Superficial nail abnormalities can produce varying psychological effects ranging from complete ignorance or acceptance of the condition at one end to a gross lack of self-confidence and a feeling of depression. With increasing awareness and use of nail grooming practices, these are likely to be noticed more often prompting more patients to seek treatment. On one hand, a patient with superficial nail abnormalities is more likely to feel distressed while using nail cosmetics; while, on the other hand, the use of nail cosmetics can themselves induce superficial nail abnormalities. The excessive use of thinners and nail lacquers can produce brittle nails and yellowish discoloration.,
This study was undertaken due to lack of tenable therapeutic options for superficial nail abnormalities. A previous open label study has documented the efficacy of 70% GA in superficial nail abnormalities after single application. 4 Further improvisations over this technique have also been proposed. In the present study, we attempted to delineate whether medium depth nail peels are effective and safe therapeutic option for nail. The previous study was based on subjective scoring of improvement; we attempted an objective analysis with a specially devised scoring system (NSI score). It was seen that both phenol combination peel and 70% GA produced a significant decline in NSI score as well as subjective assessment by the patient (based on VAS) and physician (PGA score).
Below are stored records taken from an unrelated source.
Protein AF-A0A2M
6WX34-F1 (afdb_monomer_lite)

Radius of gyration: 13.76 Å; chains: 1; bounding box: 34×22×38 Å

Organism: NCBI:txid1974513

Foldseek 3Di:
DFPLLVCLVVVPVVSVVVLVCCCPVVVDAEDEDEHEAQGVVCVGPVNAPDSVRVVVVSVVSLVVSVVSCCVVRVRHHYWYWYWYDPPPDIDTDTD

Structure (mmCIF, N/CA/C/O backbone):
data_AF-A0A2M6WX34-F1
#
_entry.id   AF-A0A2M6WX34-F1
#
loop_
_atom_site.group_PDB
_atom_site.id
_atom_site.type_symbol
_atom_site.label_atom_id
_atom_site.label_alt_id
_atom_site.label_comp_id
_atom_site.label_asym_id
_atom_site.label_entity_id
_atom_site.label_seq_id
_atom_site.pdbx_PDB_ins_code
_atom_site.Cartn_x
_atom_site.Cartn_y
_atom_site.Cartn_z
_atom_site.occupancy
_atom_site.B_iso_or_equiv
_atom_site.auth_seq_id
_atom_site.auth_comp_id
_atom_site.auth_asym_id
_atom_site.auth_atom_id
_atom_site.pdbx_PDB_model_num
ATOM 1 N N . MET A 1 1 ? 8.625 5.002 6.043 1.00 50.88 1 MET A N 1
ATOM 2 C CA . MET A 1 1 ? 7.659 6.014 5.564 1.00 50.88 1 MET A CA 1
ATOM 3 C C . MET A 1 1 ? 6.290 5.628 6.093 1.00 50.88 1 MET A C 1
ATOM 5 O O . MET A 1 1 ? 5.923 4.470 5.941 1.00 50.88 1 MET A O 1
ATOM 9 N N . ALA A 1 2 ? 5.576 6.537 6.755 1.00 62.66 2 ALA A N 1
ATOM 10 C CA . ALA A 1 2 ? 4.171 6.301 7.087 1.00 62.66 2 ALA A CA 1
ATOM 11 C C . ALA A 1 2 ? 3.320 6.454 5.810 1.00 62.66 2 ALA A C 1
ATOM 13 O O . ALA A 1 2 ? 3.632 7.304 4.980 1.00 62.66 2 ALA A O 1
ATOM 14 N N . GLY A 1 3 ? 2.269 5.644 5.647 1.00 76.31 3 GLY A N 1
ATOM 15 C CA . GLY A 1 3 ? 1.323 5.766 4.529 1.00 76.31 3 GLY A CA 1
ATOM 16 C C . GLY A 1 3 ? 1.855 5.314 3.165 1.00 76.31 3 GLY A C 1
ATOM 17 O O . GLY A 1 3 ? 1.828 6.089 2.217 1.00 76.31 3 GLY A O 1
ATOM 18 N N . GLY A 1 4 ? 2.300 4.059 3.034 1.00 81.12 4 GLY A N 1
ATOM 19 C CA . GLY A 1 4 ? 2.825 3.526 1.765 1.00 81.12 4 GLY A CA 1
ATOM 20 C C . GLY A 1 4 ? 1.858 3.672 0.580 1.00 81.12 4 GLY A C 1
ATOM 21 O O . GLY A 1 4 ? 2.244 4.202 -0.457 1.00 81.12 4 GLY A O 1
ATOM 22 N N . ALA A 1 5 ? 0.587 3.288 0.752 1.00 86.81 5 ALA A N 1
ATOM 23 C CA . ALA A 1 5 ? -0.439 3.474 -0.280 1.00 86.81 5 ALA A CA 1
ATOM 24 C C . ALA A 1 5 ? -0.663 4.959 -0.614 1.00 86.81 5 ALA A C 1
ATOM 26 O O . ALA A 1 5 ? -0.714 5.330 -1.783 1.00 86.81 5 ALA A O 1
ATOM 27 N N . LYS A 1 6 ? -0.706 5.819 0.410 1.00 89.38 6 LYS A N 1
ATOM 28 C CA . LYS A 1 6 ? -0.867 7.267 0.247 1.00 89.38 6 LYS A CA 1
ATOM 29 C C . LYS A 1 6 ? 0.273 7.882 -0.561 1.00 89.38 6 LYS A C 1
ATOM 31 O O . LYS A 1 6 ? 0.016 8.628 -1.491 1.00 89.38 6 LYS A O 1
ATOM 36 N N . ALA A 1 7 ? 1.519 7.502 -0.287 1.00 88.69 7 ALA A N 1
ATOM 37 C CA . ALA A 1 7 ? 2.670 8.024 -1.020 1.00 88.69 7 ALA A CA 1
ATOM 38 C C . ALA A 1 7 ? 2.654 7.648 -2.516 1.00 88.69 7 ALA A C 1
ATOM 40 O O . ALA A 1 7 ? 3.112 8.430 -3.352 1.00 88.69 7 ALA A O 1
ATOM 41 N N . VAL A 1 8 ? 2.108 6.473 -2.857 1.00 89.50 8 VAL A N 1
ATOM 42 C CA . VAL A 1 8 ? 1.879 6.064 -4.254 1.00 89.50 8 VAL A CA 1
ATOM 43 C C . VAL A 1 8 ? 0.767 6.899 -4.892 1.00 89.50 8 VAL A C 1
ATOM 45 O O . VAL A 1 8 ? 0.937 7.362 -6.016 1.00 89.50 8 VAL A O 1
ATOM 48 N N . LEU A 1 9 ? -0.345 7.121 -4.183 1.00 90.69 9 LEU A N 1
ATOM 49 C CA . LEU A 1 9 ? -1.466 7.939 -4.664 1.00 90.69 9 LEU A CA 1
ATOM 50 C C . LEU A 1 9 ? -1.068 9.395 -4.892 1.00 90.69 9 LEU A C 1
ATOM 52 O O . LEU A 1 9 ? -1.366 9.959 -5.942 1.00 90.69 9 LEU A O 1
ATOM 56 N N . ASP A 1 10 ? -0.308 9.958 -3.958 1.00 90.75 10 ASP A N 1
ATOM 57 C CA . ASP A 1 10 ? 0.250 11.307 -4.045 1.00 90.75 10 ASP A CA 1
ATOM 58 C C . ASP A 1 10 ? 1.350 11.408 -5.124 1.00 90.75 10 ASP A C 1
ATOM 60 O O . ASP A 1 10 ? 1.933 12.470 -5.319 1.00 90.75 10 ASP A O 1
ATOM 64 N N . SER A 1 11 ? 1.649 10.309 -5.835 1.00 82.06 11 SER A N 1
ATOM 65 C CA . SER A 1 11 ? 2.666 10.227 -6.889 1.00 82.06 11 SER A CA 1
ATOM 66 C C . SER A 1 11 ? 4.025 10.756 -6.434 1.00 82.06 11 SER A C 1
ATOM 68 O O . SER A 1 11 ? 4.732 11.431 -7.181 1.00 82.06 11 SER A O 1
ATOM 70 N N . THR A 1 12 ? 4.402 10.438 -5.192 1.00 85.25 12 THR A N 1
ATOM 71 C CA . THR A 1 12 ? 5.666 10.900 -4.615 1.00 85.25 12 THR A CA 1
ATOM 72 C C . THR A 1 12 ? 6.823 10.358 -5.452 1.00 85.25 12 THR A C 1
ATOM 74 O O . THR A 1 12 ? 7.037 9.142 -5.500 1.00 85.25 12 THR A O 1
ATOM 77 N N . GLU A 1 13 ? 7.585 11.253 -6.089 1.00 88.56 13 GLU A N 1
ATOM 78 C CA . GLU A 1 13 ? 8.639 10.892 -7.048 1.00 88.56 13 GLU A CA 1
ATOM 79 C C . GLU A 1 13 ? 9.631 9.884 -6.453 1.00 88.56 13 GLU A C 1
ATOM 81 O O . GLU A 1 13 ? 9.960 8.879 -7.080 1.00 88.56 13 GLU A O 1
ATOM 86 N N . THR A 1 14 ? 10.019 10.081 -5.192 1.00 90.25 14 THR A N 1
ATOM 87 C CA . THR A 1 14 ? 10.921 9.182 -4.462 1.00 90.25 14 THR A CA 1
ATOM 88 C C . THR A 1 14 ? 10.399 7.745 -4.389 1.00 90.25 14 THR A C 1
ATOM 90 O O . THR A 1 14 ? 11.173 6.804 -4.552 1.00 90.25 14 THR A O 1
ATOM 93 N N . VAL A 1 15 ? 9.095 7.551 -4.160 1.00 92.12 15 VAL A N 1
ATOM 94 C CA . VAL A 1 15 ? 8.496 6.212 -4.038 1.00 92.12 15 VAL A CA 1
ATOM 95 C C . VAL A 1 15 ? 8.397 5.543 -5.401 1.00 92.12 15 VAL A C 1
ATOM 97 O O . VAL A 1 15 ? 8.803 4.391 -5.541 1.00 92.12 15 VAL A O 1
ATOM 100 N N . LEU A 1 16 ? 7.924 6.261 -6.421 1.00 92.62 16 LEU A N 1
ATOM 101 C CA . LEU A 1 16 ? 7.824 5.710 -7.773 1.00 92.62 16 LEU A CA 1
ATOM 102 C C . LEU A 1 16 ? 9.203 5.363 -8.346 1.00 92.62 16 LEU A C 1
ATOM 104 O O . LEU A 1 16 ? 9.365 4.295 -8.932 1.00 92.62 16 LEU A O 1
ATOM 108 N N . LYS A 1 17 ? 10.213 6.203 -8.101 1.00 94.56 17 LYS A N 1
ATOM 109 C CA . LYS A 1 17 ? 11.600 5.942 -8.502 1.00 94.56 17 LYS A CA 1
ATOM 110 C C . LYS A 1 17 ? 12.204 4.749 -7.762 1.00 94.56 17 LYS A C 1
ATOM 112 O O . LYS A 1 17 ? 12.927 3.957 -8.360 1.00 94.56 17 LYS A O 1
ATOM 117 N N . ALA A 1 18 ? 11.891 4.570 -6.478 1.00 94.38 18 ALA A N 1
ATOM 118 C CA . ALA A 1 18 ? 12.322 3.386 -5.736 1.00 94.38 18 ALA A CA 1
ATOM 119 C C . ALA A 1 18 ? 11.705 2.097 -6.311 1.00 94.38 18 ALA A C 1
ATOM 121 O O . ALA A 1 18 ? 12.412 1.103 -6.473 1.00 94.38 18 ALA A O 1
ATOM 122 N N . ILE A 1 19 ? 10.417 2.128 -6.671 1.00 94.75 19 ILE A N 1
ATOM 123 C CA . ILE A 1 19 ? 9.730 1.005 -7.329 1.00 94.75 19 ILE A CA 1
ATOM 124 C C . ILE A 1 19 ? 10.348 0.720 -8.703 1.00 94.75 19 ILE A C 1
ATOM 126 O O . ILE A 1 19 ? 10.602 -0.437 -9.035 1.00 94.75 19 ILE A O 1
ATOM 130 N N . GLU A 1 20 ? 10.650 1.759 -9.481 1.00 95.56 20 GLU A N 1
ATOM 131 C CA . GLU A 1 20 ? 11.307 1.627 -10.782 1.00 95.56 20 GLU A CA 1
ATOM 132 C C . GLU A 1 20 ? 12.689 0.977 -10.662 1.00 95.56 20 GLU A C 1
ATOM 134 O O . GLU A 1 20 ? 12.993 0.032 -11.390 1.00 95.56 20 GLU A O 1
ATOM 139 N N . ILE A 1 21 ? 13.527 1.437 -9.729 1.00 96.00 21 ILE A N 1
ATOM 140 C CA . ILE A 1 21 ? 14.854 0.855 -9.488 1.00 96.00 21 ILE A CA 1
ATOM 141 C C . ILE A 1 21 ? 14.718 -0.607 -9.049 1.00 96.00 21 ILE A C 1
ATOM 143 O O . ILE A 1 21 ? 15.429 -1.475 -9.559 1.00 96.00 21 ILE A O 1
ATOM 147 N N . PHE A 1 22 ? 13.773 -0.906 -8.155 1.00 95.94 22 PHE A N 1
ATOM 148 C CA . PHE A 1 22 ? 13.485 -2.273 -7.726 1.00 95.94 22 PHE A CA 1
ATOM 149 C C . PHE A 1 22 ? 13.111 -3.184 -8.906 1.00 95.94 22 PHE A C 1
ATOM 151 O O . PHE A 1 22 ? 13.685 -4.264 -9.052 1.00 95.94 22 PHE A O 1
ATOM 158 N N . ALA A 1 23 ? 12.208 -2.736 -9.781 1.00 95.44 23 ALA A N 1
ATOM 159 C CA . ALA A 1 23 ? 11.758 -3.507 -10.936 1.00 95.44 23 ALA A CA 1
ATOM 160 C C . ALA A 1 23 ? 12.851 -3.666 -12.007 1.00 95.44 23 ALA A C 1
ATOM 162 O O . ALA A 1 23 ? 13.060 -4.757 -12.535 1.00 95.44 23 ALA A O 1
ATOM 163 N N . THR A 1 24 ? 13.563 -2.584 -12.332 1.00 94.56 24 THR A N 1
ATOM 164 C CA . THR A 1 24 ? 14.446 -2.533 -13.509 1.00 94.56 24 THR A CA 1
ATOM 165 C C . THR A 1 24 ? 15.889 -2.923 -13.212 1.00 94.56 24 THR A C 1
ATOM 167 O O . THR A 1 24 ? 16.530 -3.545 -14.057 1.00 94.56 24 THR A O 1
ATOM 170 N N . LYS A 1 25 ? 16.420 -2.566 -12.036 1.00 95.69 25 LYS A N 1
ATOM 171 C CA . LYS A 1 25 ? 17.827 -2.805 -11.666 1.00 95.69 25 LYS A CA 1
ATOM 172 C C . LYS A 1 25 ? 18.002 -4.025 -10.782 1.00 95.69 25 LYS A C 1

The precise mechanism of the effect of peels on nail plate is not known. On skin, chemical peels act by producing a loss of stratum corneum; inducing dermal remodeling; and stimulating the germinative layer, ultimately leading to skin rejuvenation. The possible actions on nails are dependent on the nuances of nail anatomy and histology and the basic chemistry and physiological impact of the peels. Macroscopically, nail plate is a quadrangular semitranslucent structure that rests on the nail bed; whereas microscopically it is composed of granular, flattened squamous cells (onychocytes) arranged as tightly packed lamellae. Within the lamellae, the cells remain closely adherent. The nail plate is derived from the nail matrix with a minor contribution from the nail bed. The dorsal, intermediate and the ventral parts of the nail plate are derived respectively from the proximal, intermediate and the distal matrix; of these, the intermediate part is the thickest. Thus, most of the superficial nail abnormalities such as pitting, ridging and trachyonychia are likely to arise from the proximal nail matrix (ventral proximal nail fold).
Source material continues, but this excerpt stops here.